Dal 1° aprile è partita ufficialmente l’anagrafe dei conti correnti, cioè la banca dati in cui confluiranno tutti i dati di tutti i rapporti bancari dei cittadini. Il Fisco avrà in mano tutti i dati, dal saldo iniziale a quello finale ed alla giacenza ,media di ciascun conto, carta di credito e così via. Equitalia ha già chiesto in sede Parlamentare, di poter utilizzare questi dati per rendere più facile la riscossione di crediti difficili.

In parole povere, i conti correnti degli italiani, sono attaccabili dal Concessionario per la Riscossione e le norme lo permettono senza sconti.
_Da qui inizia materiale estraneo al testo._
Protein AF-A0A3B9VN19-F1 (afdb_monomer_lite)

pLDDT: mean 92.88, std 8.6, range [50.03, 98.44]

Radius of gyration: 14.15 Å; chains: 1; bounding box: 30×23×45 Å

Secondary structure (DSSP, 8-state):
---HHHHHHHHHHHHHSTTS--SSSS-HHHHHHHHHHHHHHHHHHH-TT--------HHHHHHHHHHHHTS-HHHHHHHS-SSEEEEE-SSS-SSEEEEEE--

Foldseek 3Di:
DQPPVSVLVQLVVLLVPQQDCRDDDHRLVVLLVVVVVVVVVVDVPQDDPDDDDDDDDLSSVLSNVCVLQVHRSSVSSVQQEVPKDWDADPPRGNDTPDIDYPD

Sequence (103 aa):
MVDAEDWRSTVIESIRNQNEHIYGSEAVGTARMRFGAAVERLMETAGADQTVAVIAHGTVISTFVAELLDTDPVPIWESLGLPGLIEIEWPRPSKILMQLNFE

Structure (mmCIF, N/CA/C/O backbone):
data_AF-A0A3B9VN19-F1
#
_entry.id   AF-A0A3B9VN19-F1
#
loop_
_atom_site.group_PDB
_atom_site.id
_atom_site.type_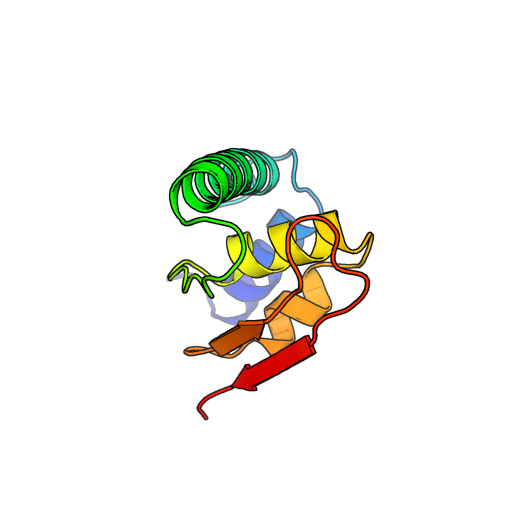symbol
_atom_site.label_atom_id
_atom_site.label_alt_id
_atom_site.label_comp_id
_atom_site.label_asym_id
_atom_site.label_entity_id
_atom_site.label_seq_id
_atom_site.pdbx_PDB_ins_code
_atom_site.Cartn_x
_atom_site.Cartn_y
_atom_site.Cartn_z
_atom_site.occupancy
_atom_site.B_iso_or_equiv
_atom_site.auth_seq_id
_atom_site.auth_comp_id
_atom_site.auth_asym_id
_atom_site.auth_atom_id
_atom_site.pdbx_PDB_model_num
ATOM 1 N N . MET A 1 1 ? 0.703 6.164 -27.148 1.00 50.03 1 MET A N 1
ATOM 2 C CA . MET A 1 1 ? -0.140 5.203 -26.414 1.00 50.03 1 MET A CA 1
ATOM 3 C C . MET A 1 1 ? 0.796 4.056 -26.095 1.00 50.03 1 MET A C 1
ATOM 5 O O . MET A 1 1 ? 1.379 3.533 -27.031 1.00 50.03 1 MET A O 1
ATOM 9 N N . VAL A 1 2 ? 1.105 3.842 -24.818 1.00 55.38 2 VAL A N 1
ATOM 10 C CA . VAL A 1 2 ? 1.964 2.729 -24.383 1.00 55.38 2 VAL A CA 1
ATOM 11 C C . VAL A 1 2 ? 1.112 1.467 -24.493 1.00 55.38 2 VAL A C 1
ATOM 13 O O . VAL A 1 2 ? -0.060 1.525 -24.109 1.00 55.38 2 VAL A O 1
ATOM 16 N N . ASP A 1 3 ? 1.639 0.388 -25.072 1.00 74.75 3 ASP A N 1
ATOM 17 C CA . ASP A 1 3 ? 0.901 -0.874 -25.151 1.00 74.75 3 ASP A CA 1
ATOM 18 C C . ASP A 1 3 ? 0.563 -1.375 -23.737 1.00 74.75 3 ASP A C 1
ATOM 20 O O . ASP A 1 3 ? 1.266 -1.089 -22.768 1.00 74.75 3 ASP A O 1
ATOM 24 N N . ALA A 1 4 ? -0.545 -2.100 -23.579 1.00 66.75 4 ALA A N 1
ATOM 25 C CA . ALA A 1 4 ? -1.003 -2.530 -22.251 1.00 66.75 4 ALA A CA 1
ATOM 26 C C . ALA A 1 4 ? 0.025 -3.428 -21.526 1.00 66.75 4 ALA A C 1
ATOM 28 O O . ALA A 1 4 ? 0.136 -3.392 -20.298 1.00 66.75 4 ALA A O 1
ATOM 29 N N . GLU A 1 5 ? 0.794 -4.207 -22.290 1.00 67.81 5 GLU A N 1
ATOM 30 C CA . GLU A 1 5 ? 1.879 -5.056 -21.791 1.00 67.81 5 GLU A CA 1
ATOM 31 C C . GLU A 1 5 ? 3.104 -4.229 -21.358 1.00 67.81 5 GLU A C 1
ATOM 33 O O . GLU A 1 5 ? 3.660 -4.456 -20.276 1.00 67.81 5 GLU A O 1
ATOM 38 N N . ASP A 1 6 ? 3.437 -3.185 -22.120 1.00 83.38 6 ASP A N 1
ATOM 39 C CA . ASP A 1 6 ? 4.473 -2.209 -21.765 1.00 83.38 6 ASP A CA 1
ATOM 40 C C . ASP A 1 6 ? 4.094 -1.426 -20.498 1.00 83.38 6 ASP A C 1
ATOM 42 O O . ASP A 1 6 ? 4.934 -1.152 -19.642 1.00 83.38 6 ASP A O 1
ATOM 46 N N . TRP A 1 7 ? 2.810 -1.105 -20.318 1.00 87.81 7 TRP A N 1
ATOM 47 C CA . TRP A 1 7 ? 2.324 -0.463 -19.098 1.00 87.81 7 TRP A CA 1
ATOM 48 C C . TRP A 1 7 ? 2.496 -1.365 -17.873 1.00 87.81 7 TRP A C 1
ATOM 50 O O . TRP A 1 7 ? 3.046 -0.935 -16.857 1.00 87.81 7 TRP A O 1
ATOM 60 N N . ARG A 1 8 ? 2.023 -2.617 -17.946 1.00 92.25 8 ARG A N 1
ATOM 61 C CA . ARG A 1 8 ? 2.053 -3.541 -16.802 1.00 92.25 8 ARG A CA 1
ATOM 62 C C . ARG A 1 8 ? 3.484 -3.808 -16.347 1.00 92.25 8 ARG A C 1
ATOM 64 O O . ARG A 1 8 ? 3.759 -3.744 -15.150 1.00 92.25 8 ARG A O 1
ATOM 71 N N . SER A 1 9 ? 4.379 -4.085 -17.291 1.00 94.50 9 SER A N 1
ATOM 72 C CA . SER A 1 9 ? 5.799 -4.300 -17.004 1.00 94.50 9 SER A CA 1
ATOM 73 C C . SER A 1 9 ? 6.437 -3.065 -16.360 1.00 94.50 9 SER A C 1
ATOM 75 O O . SER A 1 9 ? 7.078 -3.202 -15.320 1.00 94.50 9 SER A O 1
ATOM 77 N N . THR A 1 10 ? 6.153 -1.864 -16.873 1.00 95.31 10 THR A N 1
ATOM 78 C CA . THR A 1 10 ? 6.634 -0.594 -16.297 1.00 95.31 10 THR A CA 1
ATOM 79 C C . THR A 1 10 ? 6.151 -0.378 -14.856 1.00 95.31 10 THR A C 1
ATOM 81 O O . THR A 1 10 ? 6.911 0.075 -13.994 1.00 95.31 10 THR A O 1
ATOM 84 N N . VAL A 1 11 ? 4.890 -0.710 -14.551 1.00 95.31 11 VAL A N 1
ATOM 85 C CA . VAL A 1 11 ? 4.363 -0.603 -13.178 1.00 95.31 11 VAL A CA 1
ATOM 86 C C . VAL A 1 11 ? 5.054 -1.596 -12.250 1.00 95.31 11 VAL A C 1
ATOM 88 O O . VAL A 1 11 ? 5.457 -1.215 -11.151 1.00 95.31 11 VAL A O 1
ATOM 91 N N . ILE A 1 12 ? 5.230 -2.847 -12.681 1.00 96.88 12 ILE A N 1
ATOM 92 C CA . ILE A 1 12 ? 5.941 -3.862 -11.894 1.00 96.88 12 ILE A CA 1
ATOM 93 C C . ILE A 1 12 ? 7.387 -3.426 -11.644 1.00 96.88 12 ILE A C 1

Vediamo tutto quello che c’è da sapere e come potersi difendere, per quel poco che si può.

Pignoramento dei conti correnti

Un istituto molto frequente per i debitori è il pignoramento del conto, cioè il fatto che Equitalia chieda alla Banca di congelare il conto corrente del debitore in attesa di vedersi pagare una cartella ed in via definitiva per prelevare il dovuto in caso di mancato riscontro da parte del cittadino. Infatti, in linea di massima, un debitore ha tempo 60 giorni per pagare la cartella intimatagli dal Concessionario.

Può capitare che questi, nel frattempo abbia provveduto a far bloccare il conto corrente con tutte le somme già accreditate e con le somme che nei 60 giorni continuano ad accreditarsi. Significa che se il cittadino vuole utilizzare quel conto e quindi utilizzare i soldi su di esso presenti, non potrà farlo, a meno che non provveda nei 60 giorni a pagare il dovuto ad Equitalia e chiedere la rimozione del blocco. Decorsi i 60 giorni, nulla vieta ad Equitalia di prelevare forzosamente dal conto il corrispettivo del debito dovuto.

Cosa è tenuta a fare Equitalia e cosa permettono le norme a difesa del cittadino

Il cittadino in questa circostanza ha poco da fare, anche se Equitalia deve attenersi ad alcune regole.

Innanzi tutto, il blocco del conto corrente o pignoramento come lo si definisce comunemente, deve essere comunicato al debitore ed alla Banca. Sulla tempistica della comunicazione però, le norme non specificano niente e quindi, la prassi comune utilizzata dalla Riscossione è quella di avvisare in via preventiva la Banca e solo successivamente il cittadino. Sull’argomento, il Viceministro Morando ha risposto ad alcuni quesiti dando ragione all’operato del Concessionario per la Riscossione perché la manovra serve ad evitare che i cittadini svuotino il conto prima del blocco. Questo significa che può capitare di andare in Banca e trovarsi il Conto bloccato improvvisamente, con conseguenze che rischiano di essere pesanti per eventuali assegni già spesi che non hanno completato il giro utile al pagamento, rate o bollette da pagare caricate sui conti e così via.

Bisogna però sapere che la Legge non consente ad Equitalia di prelevare gli importi necessari alla sua soddisfazione, a proprio piacimento. Parliamo del “minimo vitale”, cioè di quel limite che non può essere tolto ad un cittadino e che gli consente di tirare avanti. Per il 2016 questo minimo è stabilito in 1.345,56 euro, cioè 3 volte l’assegno sociale. Equitalia può pignorare stipendi e pensioni che finiscono sul conto, solo per la parte eccedente quel minimo vitale. Attenzione però, parliamo di pignoramento, cioè della fase successiva al blocco, il post sessantesimo giorno. La Legge su questo non è molto chiara perché il minimo vitale è applicato al pignoramento, ma non sembra applicabile al blocco. In parole povere, durante i 60 giorni non si sa se il cittadino possa utilizzare quei 1.345,56 o se anche questi risultino congelati.